# [Exercise brief]
Using the records that appear below, write out exactly the lines from the one with "ATOM 97 C C" through the one with "ATOM 128 O O", keeping both end lines.

(Data records)
______
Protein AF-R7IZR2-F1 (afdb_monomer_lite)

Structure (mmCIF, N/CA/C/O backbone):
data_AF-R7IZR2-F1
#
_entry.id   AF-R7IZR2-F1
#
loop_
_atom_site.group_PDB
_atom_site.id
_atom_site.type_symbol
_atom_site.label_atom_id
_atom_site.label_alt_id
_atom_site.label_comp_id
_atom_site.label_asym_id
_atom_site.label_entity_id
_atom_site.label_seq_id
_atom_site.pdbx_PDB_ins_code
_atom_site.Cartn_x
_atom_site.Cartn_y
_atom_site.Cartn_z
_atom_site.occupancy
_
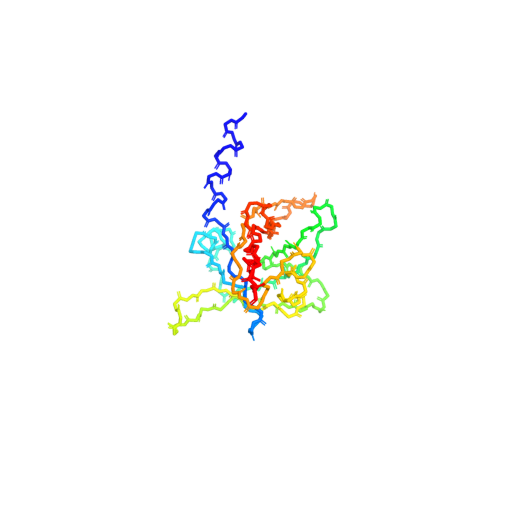atom_site.B_iso_or_equiv
_atom_site.auth_seq_id
_atom_site.auth_comp_id
_atom_site.auth_asym_id
_atom_site.auth_atom_id
_atom_site.pdbx_PDB_model_num
ATOM 1 N N . MET A 1 1 ? -16.061 20.900 -6.626 1.00 46.19 1 MET A N 1
ATOM 2 C CA . MET A 1 1 ? -14.666 20.940 -7.138 1.00 46.19 1 MET A CA 1
ATOM 3 C C . MET A 1 1 ? -13.613 21.084 -6.033 1.00 46.19 1 MET A C 1
ATOM 5 O O . MET A 1 1 ? -12.606 20.390 -6.107 1.00 46.19 1 MET A O 1
ATOM 9 N N . LEU A 1 2 ? -13.849 21.898 -4.993 1.00 50.19 2 LEU A N 1
ATOM 10 C CA . LEU A 1 2 ? -12.902 22.137 -3.888 1.00 50.19 2 LEU A CA 1
ATOM 11 C C . LEU A 1 2 ? -12.438 20.854 -3.163 1.00 50.19 2 LEU A C 1
ATOM 13 O O . LEU A 1 2 ? -11.238 20.633 -3.015 1.00 50.19 2 LEU A O 1
ATOM 17 N N . ASN A 1 3 ? -13.365 19.947 -2.826 1.00 54.50 3 ASN A N 1
ATOM 18 C CA . ASN A 1 3 ? -13.027 18.673 -2.173 1.00 54.50 3 ASN A CA 1
ATOM 19 C C . ASN A 1 3 ? -12.099 17.788 -3.016 1.00 54.50 3 ASN A C 1
ATOM 21 O O . ASN A 1 3 ? -11.222 17.137 -2.463 1.00 54.50 3 ASN A O 1
ATOM 25 N N . ARG A 1 4 ? -12.218 17.792 -4.353 1.00 54.22 4 ARG A N 1
ATOM 26 C CA . ARG A 1 4 ? -11.309 17.015 -5.215 1.00 54.22 4 ARG A CA 1
ATOM 27 C C . ARG A 1 4 ? -9.885 17.572 -5.174 1.00 54.22 4 ARG A C 1
ATOM 29 O O . ARG A 1 4 ? -8.947 16.786 -5.095 1.00 54.22 4 ARG A O 1
ATOM 36 N N . LEU A 1 5 ? -9.716 18.898 -5.170 1.00 57.16 5 LEU A N 1
ATOM 37 C CA . LEU A 1 5 ? -8.399 19.536 -5.050 1.00 57.16 5 LEU A CA 1
ATOM 38 C C . LEU A 1 5 ? -7.762 19.316 -3.672 1.00 57.16 5 LEU A C 1
ATOM 40 O O . LEU A 1 5 ? -6.564 19.042 -3.593 1.00 57.16 5 LEU A O 1
ATOM 44 N N . ILE A 1 6 ? -8.550 19.403 -2.598 1.00 61.94 6 ILE A N 1
ATOM 45 C CA . ILE A 1 6 ? -8.079 19.160 -1.227 1.00 61.94 6 ILE A CA 1
ATOM 46 C C . ILE A 1 6 ? -7.644 17.701 -1.070 1.00 61.94 6 ILE A C 1
ATOM 48 O O . ILE A 1 6 ? -6.528 17.440 -0.623 1.00 61.94 6 ILE A O 1
ATOM 52 N N . THR A 1 7 ? -8.475 16.754 -1.511 1.00 57.41 7 THR A N 1
ATOM 53 C CA . THR A 1 7 ? -8.158 15.320 -1.498 1.00 57.41 7 THR A CA 1
ATOM 54 C C . THR A 1 7 ? -6.931 15.015 -2.350 1.00 57.41 7 THR A C 1
ATOM 56 O O . THR A 1 7 ? -6.029 14.313 -1.904 1.00
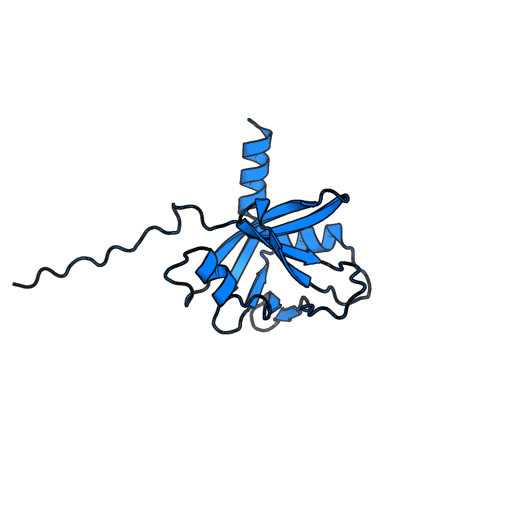 57.41 7 THR A O 1
ATOM 59 N N . TRP A 1 8 ? -6.816 15.614 -3.534 1.00 56.25 8 TRP A N 1
ATOM 60 C CA . TRP A 1 8 ? -5.646 15.454 -4.394 1.00 56.25 8 TRP A CA 1
ATOM 61 C C . TRP A 1 8 ? -4.360 16.005 -3.758 1.00 56.25 8 TRP A C 1
ATOM 63 O O . TRP A 1 8 ? -3.334 15.323 -3.748 1.00 56.25 8 TRP A O 1
ATOM 73 N N . ARG A 1 9 ? -4.404 17.198 -3.147 1.00 59.66 9 ARG A N 1
ATOM 74 C CA . ARG A 1 9 ? -3.258 17.769 -2.416 1.00 59.66 9 ARG A CA 1
ATOM 75 C C . ARG A 1 9 ? -2.897 16.921 -1.192 1.00 59.66 9 ARG A C 1
ATOM 77 O O . ARG A 1 9 ? -1.714 16.737 -0.915 1.00 59.66 9 ARG A O 1
ATOM 84 N N . ARG A 1 10 ? -3.891 16.363 -0.493 1.00 59.62 10 ARG A N 1
ATOM 85 C CA . ARG A 1 10 ? -3.706 15.456 0.654 1.00 59.62 10 ARG A CA 1
ATOM 86 C C . ARG A 1 10 ? -3.045 14.141 0.230 1.00 59.62 10 ARG A C 1
ATOM 88 O O . ARG A 1 10 ? -2.102 13.697 0.885 1.00 59.62 10 ARG A O 1
ATOM 95 N N . ASN A 1 11 ? -3.473 13.578 -0.898 1.00 64.94 11 ASN A N 1
ATOM 96 C CA . ASN A 1 11 ? -2.988 12.299 -1.416 1.00 64.94 11 ASN A CA 1
ATOM 97 C C . ASN A 1 11 ? -1.590 12.399 -2.045 1.00 64.94 11 ASN A C 1
ATOM 99 O O . ASN A 1 11 ? -0.860 11.417 -2.042 1.00 64.94 11 ASN A O 1
ATOM 103 N N . ARG A 1 12 ? -1.126 13.583 -2.479 1.00 69.69 12 ARG A N 1
ATOM 104 C CA . ARG A 1 12 ? 0.272 13.769 -2.939 1.00 69.69 12 ARG A CA 1
ATOM 105 C C . ARG A 1 12 ? 1.329 13.392 -1.895 1.00 69.69 12 ARG A C 1
ATOM 107 O O . ARG A 1 12 ? 2.457 13.052 -2.255 1.00 69.69 12 ARG A O 1
ATOM 114 N N . HIS A 1 13 ? 0.981 13.483 -0.614 1.00 81.31 13 HIS A N 1
ATOM 115 C CA . HIS A 1 13 ? 1.883 13.176 0.494 1.00 81.31 13 HIS A CA 1
ATOM 116 C C . HIS A 1 13 ? 1.671 11.772 1.072 1.00 81.31 13 HIS A C 1
ATOM 118 O O . HIS A 1 13 ? 2.524 11.304 1.826 1.00 81.31 13 HIS A O 1
ATOM 124 N N . ASN A 1 14 ? 0.584 11.096 0.697 1.00 91.06 14 ASN A N 1
ATOM 125 C CA . ASN A 1 14 ? 0.324 9.706 1.043 1.00 91.06 14 ASN A CA 1
ATOM 126 C C . ASN A 1 14 ? 0.783 8.844 -0.128 1.00 91.06 14 ASN A C 1
ATOM 128 O O . ASN A 1 14 ? 0.170 8.836 -1.192 1.00 91.06 14 ASN A O 1
ATOM 132 N N . PHE A 1 15 ? 1.912 8.173 0.039 1.00 93.25 15 PHE A N 1
ATOM 133 C CA . PHE A 1 15 ? 2.483 7.350 -1.014 1.00 93.25 15 PHE A CA 1
ATOM 134 C C . PHE A 1 15 ? 3.249 6.188 -0.408 1.00 93.25 15 PHE A C 1
ATOM 136 O O . PHE A 1 15 ? 3.645 6.237 0.760 1.00 93.25 15 PHE A O 1
ATOM 143 N N . VAL A 1 16 ? 3.485 5.185 -1.239 1.00 95.25 16 VAL A N 1
ATOM 144 C CA . VAL A 1 16 ? 4.440 4.114 -0.988 1.00 95.25 16 VAL A CA 1
ATOM 145 C C . VAL A 1 16 ? 5.585 4.195 -1.986 1.00 95.25 16 VAL A C 1
ATOM 147 O O . VAL A 1 16 ? 5.421 4.719 -3.089 1.00 95.25 16 VAL A O 1
ATOM 150 N N . ILE A 1 17 ? 6.746 3.697 -1.584 1.00 93.88 17 ILE A N 1
ATOM 151 C CA . ILE A 1 17 ? 7.846 3.354 -2.479 1.00 93.88 17 ILE A CA 1
ATOM 152 C C . ILE A 1 17 ? 7.892 1.832 -2.532 1.00 93.88 17 ILE A C 1
ATOM 154 O O . ILE A 1 17 ? 8.007 1.190 -1.494 1.00 93.88 17 ILE A O 1
ATOM 158 N N . MET A 1 18 ? 7.760 1.281 -3.729 1.00 93.94 18 MET A N 1
ATOM 159 C CA . MET A 1 18 ? 7.746 -0.152 -3.984 1.00 93.94 18 MET A CA 1
ATOM 160 C C . MET A 1 18 ? 9.060 -0.560 -4.640 1.00 93.94 18 MET A C 1
ATOM 162 O O . MET A 1 18 ? 9.390 -0.022 -5.697 1.00 93.94 18 MET A O 1
ATOM 166 N N . ASP A 1 19 ? 9.794 -1.489 -4.038 1.00 92
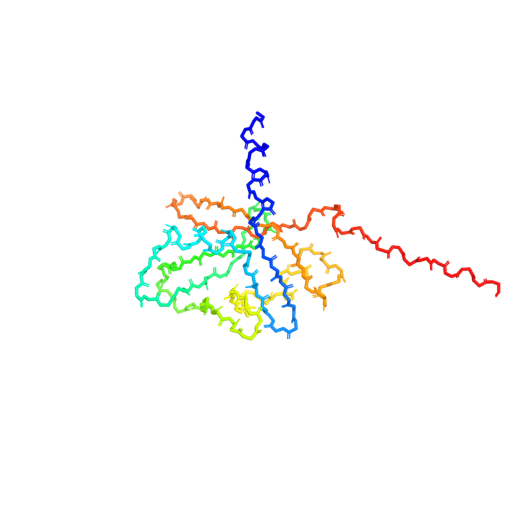.69 19 ASP A N 1
ATOM 167 C CA . ASP A 1 19 ? 11.053 -2.019 -4.565 1.00 92.69 19 ASP A CA 1
ATOM 168 C C . ASP A 1 19 ? 10.917 -3.524 -4.823 1.00 92.69 19 ASP A C 1
ATOM 170 O O . ASP A 1 19 ? 10.455 -4.287 -3.978 1.00 92.69 19 ASP A O 1
ATOM 174 N N . THR A 1 20 ? 11.268 -3.958 -6.032 1.00 93.19 20 THR A N 1
ATOM 175 C CA . THR A 1 20 ? 11.142 -5.366 -6.437 1.00 93.19 20 THR A CA 1
ATOM 176 C C . THR A 1 20 ? 12.308 -6.223 -5.979 1.00 93.19 20 THR A C 1
ATOM 178 O O . THR A 1 20 ? 12.174 -7.443 -5.964 1.00 93.19 20 THR A O 1
ATOM 181 N N . ARG A 1 21 ? 13.437 -5.613 -5.602 1.00 90.75 21 ARG A N 1
ATOM 182 C CA . ARG A 1 21 ? 14.661 -6.340 -5.236 1.00 90.75 21 ARG A CA 1
ATOM 183 C C . ARG A 1 21 ? 14.500 -7.131 -3.942 1.00 90.75 21 ARG A C 1
ATOM 185 O O . ARG A 1 21 ? 15.070 -8.207 -3.817 1.00 90.75 21 ARG A O 1
ATOM 192 N N . ASP A 1 22 ? 13.716 -6.599 -3.014 1.00 89.81 22 ASP A N 1
ATOM 193 C CA . ASP A 1 22 ? 13.447 -7.164 -1.691 1.00 89.81 22 ASP A CA 1
ATOM 194 C C . ASP A 1 22 ? 11.942 -7.237 -1.382 1.00 89.81 22 ASP A C 1
ATOM 196 O O . ASP A 1 22 ? 11.553 -7.386 -0.230 1.00 89.81 22 ASP A O 1
ATOM 200 N N . ASN A 1 23 ? 11.086 -7.098 -2.403 1.00 93.69 23 ASN A N 1
ATOM 201 C CA . ASN A 1 23 ? 9.628 -7.030 -2.264 1.00 93.69 23 ASN A CA 1
ATOM 202 C C . ASN A 1 23 ? 9.143 -6.013 -1.213 1.00 93.69 23 ASN A C 1
ATOM 204 O O . ASN A 1 23 ? 8.066 -6.178 -0.626 1.00 93.69 23 ASN A O 1
ATOM 208 N N . SER A 1 24 ? 9.905 -4.943 -0.982 1.00 94.31 24 SER A N 1
ATOM 209 C CA . SER A 1 24 ? 9.579 -3.971 0.050 1.00 94.31 24 SER A CA 1
ATOM 210 C C . SER A 1 24 ? 8.557 -2.935 -0.417 1.00 94.31 24 SER A C 1
ATOM 212 O O . SER A 1 24 ? 8.561 -2.431 -1.546 1.00 94.31 24 SER A O 1
ATOM 214 N N . VAL A 1 25 ? 7.669 -2.579 0.509 1.00 96.56 25 VAL A N 1
ATOM 215 C CA . VAL A 1 25 ? 6.710 -1.485 0.389 1.00 96.56 25 VAL A CA 1
ATOM 216 C C . VAL A 1 25 ? 6.970 -0.512 1.530 1.00 96.56 25 VAL A C 1
ATOM 218 O O . VAL A 1 25 ? 6.592 -0.746 2.674 1.00 96.56 25 VAL A O 1
ATOM 221 N N . THR A 1 26 ? 7.625 0.603 1.223 1.00 95.94 26 THR A N 1
ATOM 222 C CA . THR A 1 26 ? 7.984 1.639 2.197 1.00 95.94 26 THR A CA 1
ATOM 223 C C . THR A 1 26 ? 6.933 2.741 2.235 1.00 95.94 26 THR A C 1
ATOM 225 O O . THR A 1 26 ? 6.610 3.336 1.208 1.00 95.94 26 THR A O 1
ATOM 228 N N . PHE A 1 27 ? 6.435 3.082 3.419 1.00 95.56 27 PHE A N 1
ATOM 229 C CA . PHE A 1 27 ? 5.466 4.156 3.604 1.00 95.56 27 PHE A CA 1
ATOM 230 C C . PHE A 1 27 ? 6.113 5.540 3.565 1.00 95.56 27 PHE A C 1
ATOM 232 O O . PHE A 1 27 ? 7.199 5.774 4.098 1.00 95.56 27 PHE A O 1
ATOM 239 N N . SER A 1 28 ? 5.383 6.525 3.038 1.00 93.31 28 SER A N 1
ATOM 240 C CA . SER A 1 28 ? 5.680 7.918 3.351 1.00 93.31 28 SER A CA 1
ATOM 241 C C . SER A 1 28 ? 5.436 8.193 4.839 1.00 93.31 28 SER A C 1
ATOM 243 O O . SER A 1 28 ? 4.525 7.641 5.458 1.00 93.31 28 SER A O 1
ATOM 245 N N . ARG A 1 29 ? 6.189 9.136 5.419 1.00 90.38 29 ARG A N 1
ATOM 246 C CA . ARG A 1 29 ? 6.018 9.545 6.826 1.00 90.38 29 ARG A CA 1
ATOM 247 C C . ARG A 1 29 ? 4.580 9.958 7.162 1.00 90.38 29 ARG A C 1
ATOM 249 O O . ARG A 1 29 ? 4.113 9.722 8.273 1.00 90.38 29 ARG A O 1
ATOM 256 N N . ARG A 1 30 ? 3.885 10.603 6.218 1.00 90.62 30 ARG A N 1
ATOM 257 C CA . ARG A 1 30 ? 2.494 11.037 6.408 1.00 90.62 30 ARG A CA 1
ATOM 258 C C . ARG A 1 30 ? 1.531 9.854 6.373 1.00 90.62 30 ARG A C 1
ATOM 260 O O . ARG A 1 30 ? 0.643 9.808 7.215 1.00 90.62 30 ARG A O 1
ATOM 267 N N . LEU A 1 31 ? 1.726 8.915 5.446 1.00 92.38 31 LEU A N 1
ATOM 268 C CA . LEU A 1 31 ? 0.919 7.700 5.374 1.00 92.38 31 LEU A CA 1
ATOM 269 C C . LEU A 1 31 ? 1.089 6.861 6.643 1.00 92.38 31 LEU A C 1
ATOM 271 O O . LEU A 1 31 ? 0.094 6.461 7.231 1.00 92.38 31 LEU A O 1
ATOM 275 N N . PHE A 1 32 ? 2.325 6.682 7.115 1.00 91.12 32 PHE A N 1
ATOM 276 C CA . PHE A 1 32 ? 2.579 5.955 8.357 1.00 91.12 32 PHE A CA 1
ATOM 277 C C . PHE A 1 32 ? 1.898 6.609 9.566 1.00 91.12 32 PHE A C 1
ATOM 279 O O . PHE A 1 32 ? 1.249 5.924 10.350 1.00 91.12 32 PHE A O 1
______
# [Finished exercise]
ATOM 97 C C . ASN A 1 11 ? -1.590 12.399 -2.045 1.00 64.94 11 ASN A C 1
ATOM 99 O O . ASN A 1 11 ? -0.860 11.417 -2.042 1.00 64.94 11 ASN A O 1
ATOM 103 N N . ARG A 1 12 ? -1.126 13.583 -2.479 1.00 69.69 12 ARG A N 1
ATOM 104 C CA . ARG A 1 12 ? 0.272 13.769 -2.939 1.00 69.69 12 ARG A CA 1
ATOM 105 C C . ARG A 1 12 ? 1.329 13.392 -1.895 1.00 69.69 12 ARG A C 1
ATOM 107 O O . ARG A 1 12 ? 2.457 13.052 -2.255 1.00 69.69 12 ARG A O 1
ATOM 114 N N . HIS A 1 13 ? 0.981 13.483 -0.614 1.00 81.31 13 HIS A N 1
ATOM 115 C CA . HIS A 1 13 ? 1.883 13.176 0.494 1.00 81.31 13 HIS A CA 1
ATOM 116 C C . HIS A 1 13 ? 1.671 11.772 1.072 1.00 81.31 13 HIS A C 1
ATOM 118 O O . HIS A 1 13 ? 2.524 11.304 1.826 1.00 81.31 13 HIS A O 1
ATOM 124 N N . ASN A 1 14 ? 0.584 11.096 0.697 1.00 91.06 14 ASN A N 1
ATOM 125 C CA . ASN A 1 14 ? 0.324 9.706 1.043 1.00 91.06 14 ASN A CA 1
ATOM 126 C C . ASN A 1 14 ? 0.783 8.844 -0.128 1.00 91.06 14 ASN A C 1
ATOM 128 O O . ASN A 1 14 ? 0.170 8.836 -1.192 1.00 91.06 14 ASN A O 1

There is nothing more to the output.